Individual Paychecks Re-start the Statute of Limitations in Discriminatory Compensation Claims Under the NJLAD
Peace of mind. That is what the two-year statute of limitations period applicable to claims filed under the New Jersey Law Against Discrimination (“LAD”) afforded employers. With respect to discriminatory compensation claims, however, the New Jersey Supreme Court’s decision in Alexander v. Seton Hall University has destroyed that peace of mind, holding that each individual paycheck effecting a discriminatory compensation decision constitutes an actionable unlawful employment practice. No longer is the two-year statute of limitations measured from the date of the compensation decision.
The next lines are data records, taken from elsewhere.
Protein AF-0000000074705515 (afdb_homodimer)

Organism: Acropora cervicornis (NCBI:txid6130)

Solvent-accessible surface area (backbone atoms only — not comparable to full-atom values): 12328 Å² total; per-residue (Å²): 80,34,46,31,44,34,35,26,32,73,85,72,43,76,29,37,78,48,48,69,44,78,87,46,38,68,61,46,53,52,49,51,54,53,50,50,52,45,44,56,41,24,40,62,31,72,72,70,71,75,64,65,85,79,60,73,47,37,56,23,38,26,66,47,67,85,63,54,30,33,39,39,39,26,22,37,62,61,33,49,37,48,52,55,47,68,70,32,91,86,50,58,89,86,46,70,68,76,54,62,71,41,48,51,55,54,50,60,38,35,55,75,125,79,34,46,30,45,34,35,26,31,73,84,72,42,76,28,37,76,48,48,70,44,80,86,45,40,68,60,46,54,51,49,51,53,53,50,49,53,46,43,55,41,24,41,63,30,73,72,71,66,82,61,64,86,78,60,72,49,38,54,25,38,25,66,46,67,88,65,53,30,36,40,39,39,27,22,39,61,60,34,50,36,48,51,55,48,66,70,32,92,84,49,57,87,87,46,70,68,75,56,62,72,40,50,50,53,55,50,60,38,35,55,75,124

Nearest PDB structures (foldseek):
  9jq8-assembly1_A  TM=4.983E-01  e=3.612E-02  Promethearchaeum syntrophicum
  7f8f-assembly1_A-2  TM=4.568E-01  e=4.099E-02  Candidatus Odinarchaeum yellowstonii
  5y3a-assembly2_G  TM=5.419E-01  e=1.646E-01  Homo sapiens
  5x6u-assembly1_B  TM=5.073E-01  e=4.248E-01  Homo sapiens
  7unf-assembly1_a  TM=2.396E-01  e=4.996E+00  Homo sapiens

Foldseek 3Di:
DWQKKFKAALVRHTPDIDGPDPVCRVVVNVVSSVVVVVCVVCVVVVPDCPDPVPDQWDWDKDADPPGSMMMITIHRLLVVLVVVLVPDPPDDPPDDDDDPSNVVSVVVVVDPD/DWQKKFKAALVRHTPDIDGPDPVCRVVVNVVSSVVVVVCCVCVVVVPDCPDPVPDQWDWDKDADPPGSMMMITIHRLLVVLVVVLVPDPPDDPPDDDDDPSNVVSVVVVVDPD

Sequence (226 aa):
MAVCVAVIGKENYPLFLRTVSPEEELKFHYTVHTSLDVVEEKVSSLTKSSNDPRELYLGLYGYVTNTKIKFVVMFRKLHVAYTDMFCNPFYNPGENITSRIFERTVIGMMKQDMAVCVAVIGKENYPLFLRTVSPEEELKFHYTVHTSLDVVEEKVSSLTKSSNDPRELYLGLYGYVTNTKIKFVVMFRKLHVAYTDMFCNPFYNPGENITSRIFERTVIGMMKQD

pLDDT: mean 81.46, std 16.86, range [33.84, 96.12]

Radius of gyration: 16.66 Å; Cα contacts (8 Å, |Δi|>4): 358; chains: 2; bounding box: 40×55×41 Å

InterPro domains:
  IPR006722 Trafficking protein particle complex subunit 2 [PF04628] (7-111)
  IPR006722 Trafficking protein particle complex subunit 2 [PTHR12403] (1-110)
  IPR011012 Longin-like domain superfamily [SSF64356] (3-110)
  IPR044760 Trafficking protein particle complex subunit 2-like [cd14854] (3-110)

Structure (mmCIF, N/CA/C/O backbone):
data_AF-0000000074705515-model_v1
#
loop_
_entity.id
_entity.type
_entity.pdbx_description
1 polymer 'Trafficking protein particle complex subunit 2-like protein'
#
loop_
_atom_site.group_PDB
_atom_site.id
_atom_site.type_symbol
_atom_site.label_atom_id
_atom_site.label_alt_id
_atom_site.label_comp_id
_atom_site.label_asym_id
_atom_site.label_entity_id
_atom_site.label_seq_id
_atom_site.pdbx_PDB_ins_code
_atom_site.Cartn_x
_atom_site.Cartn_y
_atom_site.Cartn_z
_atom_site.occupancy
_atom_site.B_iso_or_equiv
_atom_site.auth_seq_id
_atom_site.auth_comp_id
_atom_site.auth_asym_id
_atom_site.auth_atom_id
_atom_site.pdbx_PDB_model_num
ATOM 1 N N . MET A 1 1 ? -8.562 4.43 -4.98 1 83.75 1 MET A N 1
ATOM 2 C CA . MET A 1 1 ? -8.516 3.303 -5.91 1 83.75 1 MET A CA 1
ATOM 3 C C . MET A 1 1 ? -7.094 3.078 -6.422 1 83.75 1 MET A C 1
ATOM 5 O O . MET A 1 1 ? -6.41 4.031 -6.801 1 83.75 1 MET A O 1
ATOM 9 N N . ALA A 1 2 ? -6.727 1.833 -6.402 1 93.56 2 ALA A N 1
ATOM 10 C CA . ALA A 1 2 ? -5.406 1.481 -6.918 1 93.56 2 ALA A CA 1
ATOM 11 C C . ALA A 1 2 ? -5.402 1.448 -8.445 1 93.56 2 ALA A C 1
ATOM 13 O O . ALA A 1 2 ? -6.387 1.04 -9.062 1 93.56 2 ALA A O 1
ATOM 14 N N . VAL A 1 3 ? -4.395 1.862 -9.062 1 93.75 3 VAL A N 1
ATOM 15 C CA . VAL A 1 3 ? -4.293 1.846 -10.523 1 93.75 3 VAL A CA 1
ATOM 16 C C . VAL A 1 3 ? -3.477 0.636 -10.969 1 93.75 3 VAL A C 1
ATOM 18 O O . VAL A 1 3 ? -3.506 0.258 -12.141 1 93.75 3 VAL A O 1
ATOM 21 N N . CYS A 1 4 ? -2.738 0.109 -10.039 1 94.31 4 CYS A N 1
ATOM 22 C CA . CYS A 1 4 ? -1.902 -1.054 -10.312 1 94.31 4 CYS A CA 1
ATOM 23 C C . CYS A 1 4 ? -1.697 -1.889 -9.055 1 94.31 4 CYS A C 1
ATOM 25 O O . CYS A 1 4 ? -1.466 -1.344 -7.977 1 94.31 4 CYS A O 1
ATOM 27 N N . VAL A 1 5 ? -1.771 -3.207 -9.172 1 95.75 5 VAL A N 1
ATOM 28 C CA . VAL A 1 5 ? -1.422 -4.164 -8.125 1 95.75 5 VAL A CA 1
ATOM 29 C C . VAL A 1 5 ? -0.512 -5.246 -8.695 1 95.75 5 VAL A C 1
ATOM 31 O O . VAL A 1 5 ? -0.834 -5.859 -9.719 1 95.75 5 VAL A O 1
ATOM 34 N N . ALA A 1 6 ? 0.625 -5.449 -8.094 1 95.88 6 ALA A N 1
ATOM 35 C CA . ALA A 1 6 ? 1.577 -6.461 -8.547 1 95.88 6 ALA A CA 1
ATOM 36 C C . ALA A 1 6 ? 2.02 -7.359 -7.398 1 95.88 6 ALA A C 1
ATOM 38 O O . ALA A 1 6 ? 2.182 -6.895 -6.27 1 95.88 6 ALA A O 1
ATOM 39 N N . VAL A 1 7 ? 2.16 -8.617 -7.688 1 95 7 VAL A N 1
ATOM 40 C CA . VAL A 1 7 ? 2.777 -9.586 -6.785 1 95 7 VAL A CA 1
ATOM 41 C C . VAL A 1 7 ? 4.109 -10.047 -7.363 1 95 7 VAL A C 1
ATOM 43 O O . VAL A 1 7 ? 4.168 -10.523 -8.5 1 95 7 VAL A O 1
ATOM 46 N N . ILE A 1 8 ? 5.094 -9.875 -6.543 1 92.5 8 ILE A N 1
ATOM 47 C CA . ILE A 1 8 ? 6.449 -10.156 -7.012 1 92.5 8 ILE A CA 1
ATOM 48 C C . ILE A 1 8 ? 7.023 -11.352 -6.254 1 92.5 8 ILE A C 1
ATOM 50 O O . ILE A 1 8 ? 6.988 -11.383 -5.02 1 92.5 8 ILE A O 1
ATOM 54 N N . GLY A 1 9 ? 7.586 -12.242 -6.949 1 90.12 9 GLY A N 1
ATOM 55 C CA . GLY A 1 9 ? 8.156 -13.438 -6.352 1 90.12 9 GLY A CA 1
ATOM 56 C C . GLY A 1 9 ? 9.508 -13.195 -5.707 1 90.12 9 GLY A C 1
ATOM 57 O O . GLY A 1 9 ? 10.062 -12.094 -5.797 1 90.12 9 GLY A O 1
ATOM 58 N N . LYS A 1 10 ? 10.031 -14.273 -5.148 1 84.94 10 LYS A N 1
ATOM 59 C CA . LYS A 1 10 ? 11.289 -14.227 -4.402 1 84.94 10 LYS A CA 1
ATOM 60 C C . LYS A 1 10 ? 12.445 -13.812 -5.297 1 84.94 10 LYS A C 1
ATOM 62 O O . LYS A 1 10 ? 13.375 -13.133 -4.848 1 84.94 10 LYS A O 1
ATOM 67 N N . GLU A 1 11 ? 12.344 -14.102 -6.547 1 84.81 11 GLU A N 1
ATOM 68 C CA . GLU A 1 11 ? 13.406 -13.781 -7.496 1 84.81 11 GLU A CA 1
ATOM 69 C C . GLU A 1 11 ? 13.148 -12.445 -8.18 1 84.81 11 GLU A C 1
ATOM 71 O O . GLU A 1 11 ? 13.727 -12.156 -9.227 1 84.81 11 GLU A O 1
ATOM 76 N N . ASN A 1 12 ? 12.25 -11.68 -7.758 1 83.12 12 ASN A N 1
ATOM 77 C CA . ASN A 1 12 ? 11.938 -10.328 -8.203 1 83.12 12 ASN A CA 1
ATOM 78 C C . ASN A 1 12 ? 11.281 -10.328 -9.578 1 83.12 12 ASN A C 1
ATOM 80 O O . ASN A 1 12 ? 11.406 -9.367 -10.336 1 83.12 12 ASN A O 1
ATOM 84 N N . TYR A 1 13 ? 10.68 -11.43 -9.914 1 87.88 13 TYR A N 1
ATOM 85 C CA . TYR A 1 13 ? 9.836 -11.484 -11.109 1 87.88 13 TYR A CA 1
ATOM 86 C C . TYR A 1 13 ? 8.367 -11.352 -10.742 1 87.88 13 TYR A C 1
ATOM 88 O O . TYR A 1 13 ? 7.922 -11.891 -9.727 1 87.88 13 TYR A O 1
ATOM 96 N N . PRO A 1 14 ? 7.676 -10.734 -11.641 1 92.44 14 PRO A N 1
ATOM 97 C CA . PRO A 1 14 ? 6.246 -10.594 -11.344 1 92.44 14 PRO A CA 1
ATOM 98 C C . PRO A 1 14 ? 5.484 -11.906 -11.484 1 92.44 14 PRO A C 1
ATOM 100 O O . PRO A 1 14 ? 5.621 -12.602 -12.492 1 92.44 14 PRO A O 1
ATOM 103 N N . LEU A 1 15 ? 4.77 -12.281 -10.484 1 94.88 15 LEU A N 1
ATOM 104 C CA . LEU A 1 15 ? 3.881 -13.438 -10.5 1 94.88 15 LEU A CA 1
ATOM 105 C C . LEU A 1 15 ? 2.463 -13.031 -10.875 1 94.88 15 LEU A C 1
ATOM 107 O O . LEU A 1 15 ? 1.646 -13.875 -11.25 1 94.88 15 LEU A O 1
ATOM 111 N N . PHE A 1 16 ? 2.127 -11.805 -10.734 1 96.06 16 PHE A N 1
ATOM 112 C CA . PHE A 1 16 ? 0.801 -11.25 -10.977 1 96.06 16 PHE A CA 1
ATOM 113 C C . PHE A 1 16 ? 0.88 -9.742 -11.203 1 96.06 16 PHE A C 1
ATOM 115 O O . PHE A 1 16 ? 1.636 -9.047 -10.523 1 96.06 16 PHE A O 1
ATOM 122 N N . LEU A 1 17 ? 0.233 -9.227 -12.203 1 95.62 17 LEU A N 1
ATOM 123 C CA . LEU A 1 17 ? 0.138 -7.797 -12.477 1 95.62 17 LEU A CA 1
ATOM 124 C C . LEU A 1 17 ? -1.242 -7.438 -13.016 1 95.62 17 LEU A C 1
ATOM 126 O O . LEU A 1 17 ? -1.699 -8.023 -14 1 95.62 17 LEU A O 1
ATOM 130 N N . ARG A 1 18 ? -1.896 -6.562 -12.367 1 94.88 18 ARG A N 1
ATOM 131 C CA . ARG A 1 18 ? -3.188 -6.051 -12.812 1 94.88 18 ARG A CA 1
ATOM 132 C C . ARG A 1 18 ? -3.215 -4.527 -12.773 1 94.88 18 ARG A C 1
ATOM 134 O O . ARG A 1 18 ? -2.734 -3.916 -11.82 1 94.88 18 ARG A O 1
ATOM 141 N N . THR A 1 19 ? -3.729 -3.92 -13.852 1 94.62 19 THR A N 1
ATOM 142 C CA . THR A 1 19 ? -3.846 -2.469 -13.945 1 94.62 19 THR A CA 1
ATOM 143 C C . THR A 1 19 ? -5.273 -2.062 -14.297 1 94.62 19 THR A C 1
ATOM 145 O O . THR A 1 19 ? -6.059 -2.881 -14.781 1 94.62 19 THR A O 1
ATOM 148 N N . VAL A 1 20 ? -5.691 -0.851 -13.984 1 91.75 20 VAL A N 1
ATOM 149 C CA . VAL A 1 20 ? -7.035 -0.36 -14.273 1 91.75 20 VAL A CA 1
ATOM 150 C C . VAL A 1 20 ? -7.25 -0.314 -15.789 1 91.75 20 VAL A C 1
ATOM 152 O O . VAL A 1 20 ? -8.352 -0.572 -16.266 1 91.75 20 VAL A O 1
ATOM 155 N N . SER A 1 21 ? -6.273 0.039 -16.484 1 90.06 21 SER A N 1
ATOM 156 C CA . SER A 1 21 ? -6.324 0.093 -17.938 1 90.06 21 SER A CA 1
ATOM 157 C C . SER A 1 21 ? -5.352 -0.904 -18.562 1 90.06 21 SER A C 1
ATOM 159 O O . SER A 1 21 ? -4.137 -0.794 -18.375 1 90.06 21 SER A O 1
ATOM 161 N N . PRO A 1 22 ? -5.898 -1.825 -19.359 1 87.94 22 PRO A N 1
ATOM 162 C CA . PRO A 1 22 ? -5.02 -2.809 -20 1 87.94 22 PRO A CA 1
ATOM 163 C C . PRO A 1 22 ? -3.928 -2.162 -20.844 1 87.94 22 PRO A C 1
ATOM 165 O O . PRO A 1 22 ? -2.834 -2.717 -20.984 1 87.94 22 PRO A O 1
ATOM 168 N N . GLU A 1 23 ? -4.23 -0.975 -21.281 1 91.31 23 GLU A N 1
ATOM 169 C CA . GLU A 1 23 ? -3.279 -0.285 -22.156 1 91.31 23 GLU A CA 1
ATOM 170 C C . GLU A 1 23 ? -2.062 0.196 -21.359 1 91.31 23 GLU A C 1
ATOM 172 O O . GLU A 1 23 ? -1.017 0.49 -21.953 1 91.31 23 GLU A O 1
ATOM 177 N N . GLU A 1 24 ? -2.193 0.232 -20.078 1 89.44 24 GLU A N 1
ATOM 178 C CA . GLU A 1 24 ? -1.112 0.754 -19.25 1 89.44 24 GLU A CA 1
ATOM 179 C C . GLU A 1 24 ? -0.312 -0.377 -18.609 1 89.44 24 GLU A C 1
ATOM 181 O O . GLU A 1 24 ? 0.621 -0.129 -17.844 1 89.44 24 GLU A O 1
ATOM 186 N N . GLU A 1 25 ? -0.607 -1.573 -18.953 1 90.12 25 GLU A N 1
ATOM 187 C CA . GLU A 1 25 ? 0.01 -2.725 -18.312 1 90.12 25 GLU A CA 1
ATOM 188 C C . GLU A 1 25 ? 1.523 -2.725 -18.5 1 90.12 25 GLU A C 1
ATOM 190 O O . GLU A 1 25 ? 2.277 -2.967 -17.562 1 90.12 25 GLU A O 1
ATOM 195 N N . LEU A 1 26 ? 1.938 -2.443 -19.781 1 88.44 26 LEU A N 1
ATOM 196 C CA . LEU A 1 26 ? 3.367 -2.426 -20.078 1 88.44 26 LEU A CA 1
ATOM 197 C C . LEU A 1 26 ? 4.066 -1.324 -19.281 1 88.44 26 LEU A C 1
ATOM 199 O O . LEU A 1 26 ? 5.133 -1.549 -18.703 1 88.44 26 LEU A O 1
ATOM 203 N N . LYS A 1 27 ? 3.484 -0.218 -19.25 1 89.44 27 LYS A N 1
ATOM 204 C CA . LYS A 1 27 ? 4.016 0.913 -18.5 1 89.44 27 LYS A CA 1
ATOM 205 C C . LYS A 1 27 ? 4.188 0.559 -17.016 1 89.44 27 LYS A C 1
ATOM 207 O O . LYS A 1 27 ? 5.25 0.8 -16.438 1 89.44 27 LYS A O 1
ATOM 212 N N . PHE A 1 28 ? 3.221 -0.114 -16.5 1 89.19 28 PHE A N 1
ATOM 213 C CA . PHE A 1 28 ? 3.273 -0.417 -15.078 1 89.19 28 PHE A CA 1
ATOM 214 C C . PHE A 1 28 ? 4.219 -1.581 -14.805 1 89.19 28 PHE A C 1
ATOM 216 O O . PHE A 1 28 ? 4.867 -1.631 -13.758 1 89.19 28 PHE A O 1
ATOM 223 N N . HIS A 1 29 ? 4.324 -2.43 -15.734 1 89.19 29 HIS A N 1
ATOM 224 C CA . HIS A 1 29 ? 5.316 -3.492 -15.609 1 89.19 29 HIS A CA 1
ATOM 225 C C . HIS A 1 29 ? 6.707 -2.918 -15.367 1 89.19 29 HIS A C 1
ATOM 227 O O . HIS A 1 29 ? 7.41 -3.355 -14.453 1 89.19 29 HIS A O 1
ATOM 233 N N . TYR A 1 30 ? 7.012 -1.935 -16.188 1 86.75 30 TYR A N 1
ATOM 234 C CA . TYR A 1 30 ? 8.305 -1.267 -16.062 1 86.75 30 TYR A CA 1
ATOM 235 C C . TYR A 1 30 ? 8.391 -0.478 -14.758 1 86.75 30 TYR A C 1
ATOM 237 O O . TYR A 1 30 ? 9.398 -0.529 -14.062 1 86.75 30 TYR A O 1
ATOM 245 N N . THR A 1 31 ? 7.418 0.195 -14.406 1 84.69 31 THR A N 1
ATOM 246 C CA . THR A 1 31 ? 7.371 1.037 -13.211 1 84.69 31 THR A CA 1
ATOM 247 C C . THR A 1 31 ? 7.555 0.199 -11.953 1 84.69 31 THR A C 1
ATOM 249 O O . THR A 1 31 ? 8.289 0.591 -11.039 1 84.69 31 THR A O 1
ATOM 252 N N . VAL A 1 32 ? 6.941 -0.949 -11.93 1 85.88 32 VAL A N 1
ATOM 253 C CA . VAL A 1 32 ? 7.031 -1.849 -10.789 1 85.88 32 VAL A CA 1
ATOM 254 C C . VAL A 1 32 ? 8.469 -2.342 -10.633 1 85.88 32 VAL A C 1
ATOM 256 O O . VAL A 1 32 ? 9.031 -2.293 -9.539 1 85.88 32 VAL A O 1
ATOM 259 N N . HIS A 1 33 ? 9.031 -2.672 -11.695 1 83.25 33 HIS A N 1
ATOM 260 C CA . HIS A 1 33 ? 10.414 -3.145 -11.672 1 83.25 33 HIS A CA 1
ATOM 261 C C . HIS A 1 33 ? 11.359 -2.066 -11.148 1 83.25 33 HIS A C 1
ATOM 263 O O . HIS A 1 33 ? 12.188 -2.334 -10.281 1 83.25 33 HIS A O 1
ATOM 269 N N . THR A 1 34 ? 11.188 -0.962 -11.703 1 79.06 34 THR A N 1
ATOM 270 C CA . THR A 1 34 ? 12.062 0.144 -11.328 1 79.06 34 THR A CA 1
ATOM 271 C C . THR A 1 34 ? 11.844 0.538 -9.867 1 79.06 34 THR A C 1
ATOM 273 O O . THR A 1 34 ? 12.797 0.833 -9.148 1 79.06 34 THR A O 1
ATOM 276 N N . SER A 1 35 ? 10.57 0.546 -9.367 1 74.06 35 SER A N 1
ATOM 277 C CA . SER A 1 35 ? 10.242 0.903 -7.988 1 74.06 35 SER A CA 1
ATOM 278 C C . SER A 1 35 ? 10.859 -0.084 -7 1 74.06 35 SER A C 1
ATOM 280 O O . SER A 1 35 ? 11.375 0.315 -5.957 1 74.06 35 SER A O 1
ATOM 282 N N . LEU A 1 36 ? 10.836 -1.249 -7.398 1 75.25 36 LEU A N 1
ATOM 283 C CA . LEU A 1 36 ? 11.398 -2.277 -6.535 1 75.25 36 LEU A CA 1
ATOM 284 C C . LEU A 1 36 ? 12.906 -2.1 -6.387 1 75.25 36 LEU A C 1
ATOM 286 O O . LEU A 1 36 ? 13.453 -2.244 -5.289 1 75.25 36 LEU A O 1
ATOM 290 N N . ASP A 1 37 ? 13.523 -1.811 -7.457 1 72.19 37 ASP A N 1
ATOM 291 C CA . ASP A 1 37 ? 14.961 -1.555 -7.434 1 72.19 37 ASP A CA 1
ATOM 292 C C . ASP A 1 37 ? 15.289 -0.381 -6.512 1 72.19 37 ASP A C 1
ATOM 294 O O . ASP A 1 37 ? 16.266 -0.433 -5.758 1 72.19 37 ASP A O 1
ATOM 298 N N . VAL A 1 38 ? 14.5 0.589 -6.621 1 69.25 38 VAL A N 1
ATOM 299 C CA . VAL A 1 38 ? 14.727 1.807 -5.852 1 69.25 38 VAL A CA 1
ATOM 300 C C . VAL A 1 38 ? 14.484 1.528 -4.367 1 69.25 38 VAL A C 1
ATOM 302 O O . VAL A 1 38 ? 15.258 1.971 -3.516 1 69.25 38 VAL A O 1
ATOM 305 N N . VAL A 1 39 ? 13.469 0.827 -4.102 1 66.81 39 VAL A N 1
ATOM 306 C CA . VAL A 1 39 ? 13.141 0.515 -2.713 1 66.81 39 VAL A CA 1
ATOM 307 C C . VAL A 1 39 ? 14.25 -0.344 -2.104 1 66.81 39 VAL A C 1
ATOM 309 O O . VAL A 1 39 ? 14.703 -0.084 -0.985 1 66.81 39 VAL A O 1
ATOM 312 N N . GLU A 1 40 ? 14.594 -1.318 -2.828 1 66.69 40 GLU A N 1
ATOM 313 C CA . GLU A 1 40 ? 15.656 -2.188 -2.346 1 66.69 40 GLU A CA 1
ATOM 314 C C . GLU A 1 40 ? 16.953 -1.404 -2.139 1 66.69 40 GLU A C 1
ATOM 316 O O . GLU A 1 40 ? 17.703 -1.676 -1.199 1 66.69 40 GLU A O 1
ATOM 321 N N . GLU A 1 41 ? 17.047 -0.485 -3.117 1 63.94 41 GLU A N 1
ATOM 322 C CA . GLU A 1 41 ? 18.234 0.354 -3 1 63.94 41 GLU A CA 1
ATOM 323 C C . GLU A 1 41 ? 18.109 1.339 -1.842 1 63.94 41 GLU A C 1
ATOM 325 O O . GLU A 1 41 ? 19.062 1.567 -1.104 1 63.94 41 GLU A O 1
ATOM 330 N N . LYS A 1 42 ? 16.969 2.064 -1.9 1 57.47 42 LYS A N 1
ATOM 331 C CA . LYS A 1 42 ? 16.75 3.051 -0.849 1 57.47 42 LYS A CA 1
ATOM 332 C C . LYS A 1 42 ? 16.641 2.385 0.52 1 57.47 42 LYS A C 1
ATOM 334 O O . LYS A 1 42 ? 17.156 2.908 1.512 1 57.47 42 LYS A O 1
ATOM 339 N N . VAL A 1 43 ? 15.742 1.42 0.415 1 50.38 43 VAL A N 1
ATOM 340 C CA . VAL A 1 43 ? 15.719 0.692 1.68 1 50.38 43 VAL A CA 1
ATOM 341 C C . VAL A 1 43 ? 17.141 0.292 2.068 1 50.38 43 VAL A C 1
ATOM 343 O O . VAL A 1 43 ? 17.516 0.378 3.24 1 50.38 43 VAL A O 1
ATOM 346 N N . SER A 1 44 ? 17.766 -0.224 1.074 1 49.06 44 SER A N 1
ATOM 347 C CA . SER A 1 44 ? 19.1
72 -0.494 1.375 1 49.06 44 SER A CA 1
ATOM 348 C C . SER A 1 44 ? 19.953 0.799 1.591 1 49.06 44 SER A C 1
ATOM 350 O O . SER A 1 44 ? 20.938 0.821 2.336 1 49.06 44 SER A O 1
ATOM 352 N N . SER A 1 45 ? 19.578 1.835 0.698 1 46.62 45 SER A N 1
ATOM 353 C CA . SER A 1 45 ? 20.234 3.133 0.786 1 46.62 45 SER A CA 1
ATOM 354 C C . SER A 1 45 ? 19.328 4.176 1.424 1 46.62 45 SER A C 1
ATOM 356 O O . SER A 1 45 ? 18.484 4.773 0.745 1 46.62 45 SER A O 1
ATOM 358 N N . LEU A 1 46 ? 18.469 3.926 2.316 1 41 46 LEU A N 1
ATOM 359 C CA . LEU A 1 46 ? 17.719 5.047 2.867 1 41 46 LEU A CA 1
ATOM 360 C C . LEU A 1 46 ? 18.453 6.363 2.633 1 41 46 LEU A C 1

At issue before the Court in Alexander were the claims of three female professors who alleged that they were paid unequal wages on the basis of gender and age in violation of the LAD. The Appellate Division had affirmed the trial court’s decision that a portion of the professors’ claims were untimely because the compensation decisions at issue were made more than two years before the professors filed their complaint and thus those claims were barred by the two-year statute of limitations applicable to LAD claims. In their appeal to the New Jersey Supreme Court, the professors argued that no portion of their pay claims were time-barred and that “each paycheck that perpetuates a discriminatory wage continues the original LAD violation and sweeps in all prior and current discriminatory, disparate paychecks.” The University, on the other hand, argued that the statute of limitations period commenced as of the date that the allegedly discriminatory compensation decision was made. The New Jersey Supreme Court did not accept the professors’ “continuing violation” argument in its entirety but did hold that each paycheck received by an employee serves to “restart” the two-year limitations period. Logically then, a plaintiff should be able to assert claims for discriminatory compensation only with regard to compensation received within two years of the filing of plaintiff’s complaint – and the Supreme Court so held.